Your answer should be the lines below from the one with "ATOM 45 C C" to the one with "ATOM 52 C C", both included, given again exactly and with nothing added.

··· Material shown

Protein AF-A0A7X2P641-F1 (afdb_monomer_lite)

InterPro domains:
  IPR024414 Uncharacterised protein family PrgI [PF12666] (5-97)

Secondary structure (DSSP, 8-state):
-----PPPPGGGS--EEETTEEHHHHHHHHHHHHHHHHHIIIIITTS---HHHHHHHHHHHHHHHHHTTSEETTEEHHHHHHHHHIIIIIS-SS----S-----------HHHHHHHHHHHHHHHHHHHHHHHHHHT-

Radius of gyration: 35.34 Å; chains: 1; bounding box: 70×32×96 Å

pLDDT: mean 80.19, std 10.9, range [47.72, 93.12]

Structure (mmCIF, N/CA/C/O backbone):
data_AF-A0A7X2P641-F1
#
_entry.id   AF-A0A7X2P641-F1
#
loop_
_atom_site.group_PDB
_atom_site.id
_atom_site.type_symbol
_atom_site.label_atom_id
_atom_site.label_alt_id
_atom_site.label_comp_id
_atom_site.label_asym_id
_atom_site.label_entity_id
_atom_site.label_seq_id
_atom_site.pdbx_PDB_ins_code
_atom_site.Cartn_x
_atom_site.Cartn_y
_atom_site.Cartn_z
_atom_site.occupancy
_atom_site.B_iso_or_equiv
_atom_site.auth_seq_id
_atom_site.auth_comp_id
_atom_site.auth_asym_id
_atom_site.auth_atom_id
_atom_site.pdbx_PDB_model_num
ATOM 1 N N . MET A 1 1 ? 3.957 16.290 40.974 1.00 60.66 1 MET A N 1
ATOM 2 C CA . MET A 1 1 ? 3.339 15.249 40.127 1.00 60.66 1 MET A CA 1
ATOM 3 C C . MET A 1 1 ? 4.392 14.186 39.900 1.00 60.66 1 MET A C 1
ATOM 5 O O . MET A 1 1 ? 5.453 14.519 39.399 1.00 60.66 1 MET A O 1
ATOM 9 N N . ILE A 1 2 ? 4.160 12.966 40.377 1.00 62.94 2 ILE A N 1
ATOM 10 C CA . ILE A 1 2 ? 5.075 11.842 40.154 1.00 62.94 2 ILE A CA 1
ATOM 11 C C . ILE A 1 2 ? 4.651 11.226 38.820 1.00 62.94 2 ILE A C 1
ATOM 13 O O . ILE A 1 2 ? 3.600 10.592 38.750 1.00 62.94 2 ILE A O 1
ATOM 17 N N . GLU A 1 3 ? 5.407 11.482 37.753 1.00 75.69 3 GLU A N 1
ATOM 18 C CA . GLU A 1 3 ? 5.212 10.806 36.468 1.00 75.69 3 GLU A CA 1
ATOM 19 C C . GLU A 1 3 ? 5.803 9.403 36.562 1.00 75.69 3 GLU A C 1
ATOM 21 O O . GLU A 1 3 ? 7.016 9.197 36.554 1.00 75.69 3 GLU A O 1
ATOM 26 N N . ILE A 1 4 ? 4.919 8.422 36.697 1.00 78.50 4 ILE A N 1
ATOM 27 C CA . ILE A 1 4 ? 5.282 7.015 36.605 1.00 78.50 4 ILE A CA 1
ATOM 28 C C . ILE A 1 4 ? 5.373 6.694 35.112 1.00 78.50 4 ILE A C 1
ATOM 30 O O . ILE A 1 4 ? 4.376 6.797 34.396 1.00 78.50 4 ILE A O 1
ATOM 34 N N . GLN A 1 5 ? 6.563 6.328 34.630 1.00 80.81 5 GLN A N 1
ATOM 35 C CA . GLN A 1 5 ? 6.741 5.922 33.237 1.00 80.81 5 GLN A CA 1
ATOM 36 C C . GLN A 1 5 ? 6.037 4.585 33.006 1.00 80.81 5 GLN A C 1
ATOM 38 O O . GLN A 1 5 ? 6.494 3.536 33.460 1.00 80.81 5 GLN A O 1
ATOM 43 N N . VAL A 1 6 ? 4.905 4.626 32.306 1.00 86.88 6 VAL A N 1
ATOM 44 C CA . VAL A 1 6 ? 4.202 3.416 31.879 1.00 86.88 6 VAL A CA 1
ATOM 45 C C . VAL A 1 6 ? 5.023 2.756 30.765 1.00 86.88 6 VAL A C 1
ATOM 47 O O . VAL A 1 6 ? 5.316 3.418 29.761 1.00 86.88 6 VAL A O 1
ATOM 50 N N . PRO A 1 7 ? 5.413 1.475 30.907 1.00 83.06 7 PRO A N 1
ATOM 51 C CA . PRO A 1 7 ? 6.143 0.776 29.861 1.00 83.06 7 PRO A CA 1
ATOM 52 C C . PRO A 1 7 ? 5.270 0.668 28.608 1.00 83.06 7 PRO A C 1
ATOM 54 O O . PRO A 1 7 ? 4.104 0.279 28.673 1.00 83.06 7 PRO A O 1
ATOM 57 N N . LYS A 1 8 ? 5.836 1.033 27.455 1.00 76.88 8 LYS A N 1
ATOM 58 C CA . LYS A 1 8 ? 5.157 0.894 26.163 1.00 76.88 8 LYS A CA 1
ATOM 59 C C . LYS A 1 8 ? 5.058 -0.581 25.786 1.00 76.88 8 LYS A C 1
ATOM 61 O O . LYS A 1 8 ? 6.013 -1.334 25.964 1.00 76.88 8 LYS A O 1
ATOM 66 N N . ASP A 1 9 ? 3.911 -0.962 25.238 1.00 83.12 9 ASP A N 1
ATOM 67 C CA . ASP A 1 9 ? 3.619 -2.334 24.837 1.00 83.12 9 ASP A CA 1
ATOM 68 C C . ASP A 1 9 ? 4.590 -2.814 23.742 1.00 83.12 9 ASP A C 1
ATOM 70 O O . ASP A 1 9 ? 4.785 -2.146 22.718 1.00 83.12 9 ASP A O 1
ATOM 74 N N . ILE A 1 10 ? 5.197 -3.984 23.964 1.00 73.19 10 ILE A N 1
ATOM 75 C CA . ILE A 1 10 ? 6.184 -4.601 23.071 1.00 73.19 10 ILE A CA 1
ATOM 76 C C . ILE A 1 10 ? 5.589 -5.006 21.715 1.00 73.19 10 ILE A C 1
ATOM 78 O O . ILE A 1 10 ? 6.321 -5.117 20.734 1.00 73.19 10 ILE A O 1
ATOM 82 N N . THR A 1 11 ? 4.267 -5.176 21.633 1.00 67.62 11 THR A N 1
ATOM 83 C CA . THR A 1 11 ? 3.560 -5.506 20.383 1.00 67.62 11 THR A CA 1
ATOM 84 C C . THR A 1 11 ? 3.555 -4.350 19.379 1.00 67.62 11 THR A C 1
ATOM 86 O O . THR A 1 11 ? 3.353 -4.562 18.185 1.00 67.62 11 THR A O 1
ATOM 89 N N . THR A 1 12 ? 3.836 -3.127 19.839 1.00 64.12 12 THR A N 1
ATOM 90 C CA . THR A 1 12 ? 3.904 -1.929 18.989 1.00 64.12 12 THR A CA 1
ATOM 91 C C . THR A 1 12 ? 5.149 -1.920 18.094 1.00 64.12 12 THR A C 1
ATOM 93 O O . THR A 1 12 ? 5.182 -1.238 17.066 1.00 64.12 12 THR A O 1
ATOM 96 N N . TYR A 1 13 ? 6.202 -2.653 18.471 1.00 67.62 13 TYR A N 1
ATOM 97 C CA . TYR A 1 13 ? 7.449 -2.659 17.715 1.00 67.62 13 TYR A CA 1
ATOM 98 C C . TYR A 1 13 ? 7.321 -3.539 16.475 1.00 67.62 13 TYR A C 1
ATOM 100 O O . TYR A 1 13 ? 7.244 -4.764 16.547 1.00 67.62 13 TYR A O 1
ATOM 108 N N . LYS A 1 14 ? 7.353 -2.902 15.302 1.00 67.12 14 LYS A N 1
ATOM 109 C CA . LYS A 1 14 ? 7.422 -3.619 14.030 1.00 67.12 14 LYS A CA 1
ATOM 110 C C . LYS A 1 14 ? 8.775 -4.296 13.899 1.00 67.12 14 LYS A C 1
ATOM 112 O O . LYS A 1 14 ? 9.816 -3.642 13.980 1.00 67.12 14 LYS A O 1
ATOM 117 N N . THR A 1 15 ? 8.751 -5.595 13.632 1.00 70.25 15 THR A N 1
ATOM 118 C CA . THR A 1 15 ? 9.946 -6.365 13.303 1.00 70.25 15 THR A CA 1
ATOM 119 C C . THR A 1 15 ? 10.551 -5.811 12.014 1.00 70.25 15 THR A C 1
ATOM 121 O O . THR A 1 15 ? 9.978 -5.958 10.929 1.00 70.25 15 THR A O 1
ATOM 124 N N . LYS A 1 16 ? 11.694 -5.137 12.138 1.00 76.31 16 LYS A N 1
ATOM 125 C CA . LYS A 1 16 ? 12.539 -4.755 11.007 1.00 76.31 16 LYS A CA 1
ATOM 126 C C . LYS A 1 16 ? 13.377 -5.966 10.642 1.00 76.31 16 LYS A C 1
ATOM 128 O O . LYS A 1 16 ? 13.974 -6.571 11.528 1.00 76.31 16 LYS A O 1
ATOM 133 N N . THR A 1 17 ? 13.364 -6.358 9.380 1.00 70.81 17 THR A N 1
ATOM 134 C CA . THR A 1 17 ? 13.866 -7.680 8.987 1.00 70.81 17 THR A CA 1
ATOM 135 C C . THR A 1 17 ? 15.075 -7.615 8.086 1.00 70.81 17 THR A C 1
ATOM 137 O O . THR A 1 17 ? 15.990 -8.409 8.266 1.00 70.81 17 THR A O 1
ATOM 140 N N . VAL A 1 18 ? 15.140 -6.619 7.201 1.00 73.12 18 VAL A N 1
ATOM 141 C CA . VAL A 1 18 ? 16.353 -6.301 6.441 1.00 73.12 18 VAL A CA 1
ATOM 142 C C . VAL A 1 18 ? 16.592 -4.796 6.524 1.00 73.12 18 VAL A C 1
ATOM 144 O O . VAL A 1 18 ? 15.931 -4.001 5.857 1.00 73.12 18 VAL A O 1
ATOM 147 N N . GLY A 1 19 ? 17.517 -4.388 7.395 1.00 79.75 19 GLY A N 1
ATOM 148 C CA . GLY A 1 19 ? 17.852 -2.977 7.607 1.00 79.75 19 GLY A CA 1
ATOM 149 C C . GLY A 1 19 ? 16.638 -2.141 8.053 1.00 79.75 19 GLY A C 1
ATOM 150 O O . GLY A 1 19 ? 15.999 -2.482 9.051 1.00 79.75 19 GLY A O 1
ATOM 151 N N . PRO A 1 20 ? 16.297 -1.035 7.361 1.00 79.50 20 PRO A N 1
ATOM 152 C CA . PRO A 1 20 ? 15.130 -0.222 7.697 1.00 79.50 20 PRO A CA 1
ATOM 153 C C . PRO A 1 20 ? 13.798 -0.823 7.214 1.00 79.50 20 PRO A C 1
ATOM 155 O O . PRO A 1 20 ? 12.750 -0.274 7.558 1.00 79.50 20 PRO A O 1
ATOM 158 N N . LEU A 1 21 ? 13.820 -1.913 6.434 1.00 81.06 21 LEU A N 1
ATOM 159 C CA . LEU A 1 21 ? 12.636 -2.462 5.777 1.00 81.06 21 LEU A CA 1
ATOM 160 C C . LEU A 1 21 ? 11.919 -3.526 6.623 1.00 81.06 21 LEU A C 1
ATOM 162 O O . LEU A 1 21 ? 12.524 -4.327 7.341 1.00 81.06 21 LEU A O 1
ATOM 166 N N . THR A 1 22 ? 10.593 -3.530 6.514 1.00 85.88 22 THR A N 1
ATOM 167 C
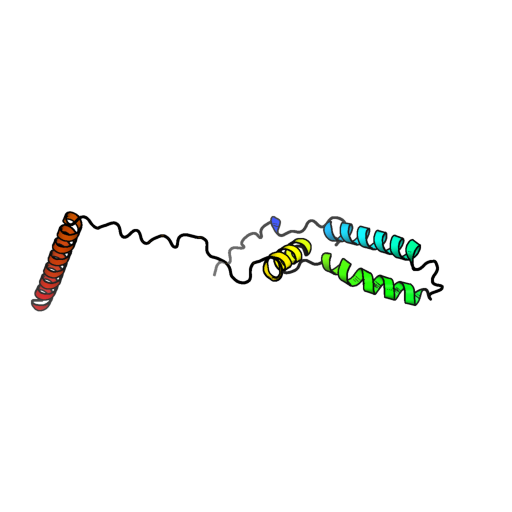 CA . THR A 1 22 ? 9.687 -4.516 7.119 1.00 85.88 22 THR A CA 1
ATOM 168 C C . THR A 1 22 ? 9.428 -5.683 6.162 1.00 85.88 22 THR A C 1
ATOM 170 O O . THR A 1 22 ? 9.555 -5.543 4.946 1.00 85.88 22 THR A O 1
ATOM 173 N N . MET A 1 23 ? 8.980 -6.834 6.678 1.00 83.25 23 MET A N 1
ATOM 174 C CA . MET A 1 23 ? 8.648 -7.994 5.829 1.00 83.25 23 MET A CA 1
ATOM 175 C C . MET A 1 23 ? 7.599 -7.682 4.757 1.00 83.25 23 MET A C 1
ATOM 177 O O . MET A 1 23 ? 7.694 -8.181 3.641 1.00 83.25 23 MET A O 1
ATOM 181 N N . ARG A 1 24 ? 6.619 -6.822 5.067 1.00 83.94 24 ARG A N 1
ATOM 182 C CA . ARG A 1 24 ? 5.573 -6.425 4.109 1.00 83.94 24 ARG A CA 1
ATOM 183 C C . ARG A 1 24 ? 6.162 -5.662 2.923 1.00 83.94 24 ARG A C 1
ATOM 185 O O . ARG A 1 24 ? 5.795 -5.924 1.784 1.00 83.94 24 ARG A O 1
ATOM 192 N N . GLN A 1 25 ? 7.110 -4.766 3.195 1.00 87.50 25 GLN A N 1
ATOM 193 C CA . GLN A 1 25 ? 7.811 -3.993 2.168 1.00 87.50 25 GLN A CA 1
ATOM 194 C C . GLN A 1 25 ? 8.608 -4.903 1.233 1.00 87.50 25 GLN A C 1
ATOM 196 O O . GLN A 1 25 ? 8.572 -4.703 0.026 1.00 87.50 25 GLN A O 1
ATOM 201 N N . LEU A 1 26 ? 9.258 -5.938 1.773 1.00 89.19 26 LEU A N 1
ATOM 202 C CA . LEU A 1 26 ? 9.986 -6.922 0.968 1.00 89.19 26 LEU A CA 1
ATOM 203 C C . LEU A 1 26 ? 9.072 -7.709 0.027 1.00 89.19 26 LEU A C 1
ATOM 205 O O . LEU A 1 26 ? 9.388 -7.845 -1.150 1.00 89.19 26 LEU A O 1
ATOM 209 N N . VAL A 1 27 ? 7.940 -8.208 0.528 1.00 89.75 27 VAL A N 1
ATOM 210 C CA . VAL A 1 27 ? 6.996 -8.981 -0.297 1.00 89.75 27 VAL A CA 1
ATOM 211 C C . VAL A 1 27 ? 6.434 -8.125 -1.433 1.00 89.75 27 VAL A C 1
ATOM 213 O O . VAL A 1 27 ? 6.392 -8.578 -2.573 1.00 89.75 27 VAL A O 1
ATOM 216 N N . ILE A 1 28 ? 6.050 -6.879 -1.141 1.00 90.62 28 ILE A N 1
ATOM 217 C CA . ILE A 1 28 ? 5.512 -5.957 -2.151 1.00 90.62 28 ILE A CA 1
ATOM 218 C C . ILE A 1 28 ? 6.587 -5.585 -3.172 1.00 90.62 28 ILE A C 1
ATOM 220 O O . ILE A 1 28 ? 6.315 -5.614 -4.366 1.00 90.62 28 ILE A O 1
ATOM 224 N N . LEU A 1 29 ? 7.816 -5.313 -2.728 1.00 90.56 29 LEU A N 1
ATOM 225 C CA . LEU A 1 29 ? 8.930 -5.009 -3.624 1.00 90.56 29 LEU A CA 1
ATOM 226 C C . LEU A 1 29 ? 9.216 -6.168 -4.590 1.00 90.56 29 LEU A C 1
ATOM 228 O O . LEU A 1 29 ? 9.405 -5.937 -5.780 1.00 90.56 29 LEU A O 1
ATOM 232 N N . MET A 1 30 ? 9.203 -7.416 -4.105 1.00 91.56 30 MET A N 1
ATOM 233 C CA . MET A 1 30 ? 9.369 -8.583 -4.979 1.00 91.56 30 MET A CA 1
ATOM 234 C C . MET A 1 30 ? 8.232 -8.713 -5.998 1.00 91.56 30 MET A C 1
ATOM 236 O O . MET A 1 30 ? 8.482 -9.084 -7.143 1.00 91.56 30 MET A O 1
ATOM 240 N N . LEU A 1 31 ? 6.998 -8.397 -5.599 1.00 92.00 31 LEU A N 1
ATOM 241 C CA . LEU A 1 31 ? 5.840 -8.432 -6.490 1.00 92.00 31 LEU A CA 1
ATOM 242 C C . LEU A 1 31 ? 5.951 -7.369 -7.590 1.00 92.00 31 LEU A C 1
ATOM 244 O O . LEU A 1 31 ? 5.743 -7.700 -8.753 1.00 92.00 31 LEU A O 1
ATOM 248 N N . VAL A 1 32 ? 6.337 -6.137 -7.241 1.00 92.44 32 VAL A N 1
ATOM 249 C CA . VAL A 1 32 ? 6.563 -5.043 -8.203 1.00 92.44 32 VAL A CA 1
ATOM 250 C C . VAL A 1 32 ? 7.619 -5.442 -9.234 1.00 92.44 32 VAL A C 1
ATOM 252 O O . VAL A 1 32 ? 7.331 -5.445 -10.423 1.00 92.44 32 VAL A O 1
ATOM 255 N N . ILE A 1 33 ? 8.787 -5.924 -8.793 1.00 92.31 33 ILE A N 1
ATOM 256 C CA . ILE A 1 33 ? 9.864 -6.357 -9.704 1.00 92.31 33 ILE A CA 1
ATOM 257 C C . ILE A 1 33 ? 9.389 -7.470 -10.652 1.00 92.31 33 ILE A C 1
ATOM 259 O O . ILE A 1 33 ? 9.704 -7.462 -11.844 1.00 92.31 33 ILE A O 1
ATOM 263 N N . ALA A 1 34 ? 8.631 -8.443 -10.138 1.00 93.00 34 ALA A N 1
ATOM 264 C CA . ALA A 1 34 ? 8.079 -9.514 -10.961 1.00 93.00 34 ALA A CA 1
ATOM 265 C C . ALA A 1 34 ? 7.050 -8.988 -11.978 1.00 93.00 34 ALA A C 1
ATOM 267 O O . ALA A 1 34 ? 7.031 -9.445 -13.123 1.00 93.00 34 ALA A O 1
ATOM 268 N N . MET A 1 35 ? 6.215 -8.025 -11.577 1.00 91.56 35 MET A N 1
ATOM 269 C CA . MET A 1 35 ? 5.237 -7.387 -12.452 1.00 91.56 35 MET A CA 1
ATOM 270 C C . MET A 1 35 ? 5.917 -6.568 -13.552 1.00 91.56 35 MET A C 1
ATOM 272 O O . MET A 1 35 ? 5.546 -6.722 -14.713 1.00 91.56 35 MET A O 1
ATOM 276 N N . ASP A 1 36 ? 6.929 -5.769 -13.220 1.00 90.75 36 ASP A N 1
ATOM 277 C CA . ASP A 1 36 ? 7.701 -4.978 -14.182 1.00 90.75 36 ASP A CA 1
ATOM 278 C C . ASP A 1 36 ? 8.369 -5.857 -15.230 1.00 90.75 36 ASP A C 1
ATOM 280 O O . ASP A 1 36 ? 8.307 -5.584 -16.431 1.00 90.75 36 ASP A O 1
ATOM 284 N N . PHE A 1 37 ? 8.972 -6.962 -14.789 1.00 91.00 37 PHE A N 1
ATOM 285 C CA . PHE A 1 37 ? 9.581 -7.924 -15.695 1.00 91.00 37 PHE A CA 1
ATOM 286 C C . PHE A 1 37 ? 8.543 -8.535 -16.651 1.00 91.00 37 PHE A C 1
ATOM 288 O O . PHE A 1 37 ? 8.784 -8.646 -17.859 1.00 91.00 37 PHE A O 1
ATOM 295 N N . LEU A 1 38 ? 7.362 -8.888 -16.136 1.00 91.25 38 LEU A N 1
ATOM 296 C CA . LEU A 1 38 ? 6.255 -9.395 -16.945 1.00 91.25 38 LEU A CA 1
ATOM 297 C C . LEU A 1 38 ? 5.747 -8.333 -17.937 1.00 91.25 38 LEU A C 1
ATOM 299 O O . LEU A 1 38 ? 5.547 -8.630 -19.112 1.00 91.25 38 LEU A O 1
ATOM 303 N N . LEU A 1 39 ? 5.575 -7.089 -17.488 1.00 89.00 39 LEU A N 1
ATOM 304 C CA . LEU A 1 39 ? 5.104 -5.967 -18.300 1.00 89.00 39 LEU A CA 1
ATOM 305 C C . LEU A 1 39 ? 6.090 -5.651 -19.434 1.00 89.00 39 LEU A C 1
ATOM 307 O O . LEU A 1 39 ? 5.689 -5.475 -20.589 1.00 89.00 39 LEU A O 1
ATOM 311 N N . TYR A 1 40 ? 7.386 -5.623 -19.114 1.00 88.00 40 TYR A N 1
ATOM 312 C CA . TYR A 1 40 ? 8.446 -5.362 -20.078 1.00 88.00 40 TYR A CA 1
ATOM 313 C C . TYR A 1 40 ? 8.479 -6.431 -21.172 1.00 88.00 40 TYR A C 1
ATOM 315 O O . TYR A 1 40 ? 8.464 -6.110 -22.362 1.00 88.00 40 TYR A O 1
ATOM 323 N N . THR A 1 41 ? 8.472 -7.704 -20.769 1.00 87.88 41 THR A N 1
ATOM 324 C CA . THR A 1 41 ? 8.564 -8.839 -21.696 1.00 87.88 41 THR A CA 1
ATOM 325 C C . THR A 1 41 ? 7.306 -9.038 -22.537 1.00 87.88 41 THR A C 1
ATOM 327 O O . THR A 1 41 ? 7.434 -9.388 -23.708 1.00 87.88 41 THR A O 1
ATOM 330 N N . ALA A 1 42 ? 6.114 -8.806 -21.979 1.00 85.06 42 ALA A N 1
ATOM 331 C CA . ALA A 1 42 ? 4.849 -9.067 -22.662 1.00 85.06 42 ALA A CA 1
ATOM 332 C C . ALA A 1 42 ? 4.360 -7.911 -23.547 1.00 85.06 42 ALA A C 1
ATOM 334 O O . ALA A 1 42 ? 3.718 -8.160 -24.564 1.00 85.06 42 ALA A O 1
ATOM 335 N N . VAL A 1 43 ? 4.600 -6.654 -23.154 1.00 80.50 43 VAL A N 1
ATOM 336 C CA . VAL A 1 43 ? 3.954 -5.492 -23.795 1.00 80.50 43 VAL A CA 1
ATOM 337 C C . VAL A 1 43 ? 4.958 -4.518 -24.394 1.00 80.50 43 VAL A C 1
ATOM 339 O O . VAL A 1 43 ? 4.721 -3.993 -25.479 1.00 80.50 43 VAL A O 1
ATOM 342 N N . LEU A 1 44 ? 6.057 -4.234 -23.694 1.00 77.56 44 LEU A N 1
ATOM 343 C CA . LEU A 1 44 ? 6.921 -3.097 -24.032 1.00 77.56 44 LEU A CA 1
ATOM 344 C C . LEU A 1 44 ? 8.066 -3.468 -24.978 1.00 77.56 44 LEU A C 1
ATOM 346 O O . LEU A 1 44 ? 8.528 -2.603 -25.722 1.00 77.56 44 LEU A O 1
ATOM 350 N N . LYS A 1 45 ? 8.474 -4.743 -25.006 1.00 77.00 45 LYS A N 1
ATOM 351 C CA . LYS A 1 45 ? 9.532 -5.256 -25.888 1.00 77.00 45 LYS A CA 1
ATOM 352 C C . LYS A 1 45 ? 9.289 -4.939 -27.368 1.00 77.00 45 LYS A C 1
ATOM 354 O O . LYS A 1 45 ? 10.222 -4.561 -28.070 1.00 77.00 45 LYS A O 1
ATOM 359 N N . ASP A 1 46 ? 8.040 -5.028 -27.818 1.00 76.00 46 ASP A N 1
ATOM 360 C CA . ASP A 1 46 ? 7.692 -4.907 -29.240 1.00 76.00 46 ASP A CA 1
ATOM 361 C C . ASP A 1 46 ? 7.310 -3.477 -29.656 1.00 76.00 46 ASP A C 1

······

▶ **Response box**
ATOM 45 C C . VAL A 1 6 ? 5.023 2.756 30.765 1.00 86.88 6 VAL A C 1
ATOM 47 O O . VAL A 1 6 ? 5.316 3.418 29.761 1.00 86.88 6 VAL A O 1
ATOM 50 N N . PRO A 1 7 ? 5.413 1.475 30.907 1.00 83.06 7 PRO A N 1
ATOM 51 C CA . PRO A 1 7 ? 6.143 0.776 29.861 1.00 83.06 7 PRO A CA 1
ATOM 52 C C . PRO A 1 7 ? 5.270 0.668 28.608 1.00 83.06 7 PRO A C 1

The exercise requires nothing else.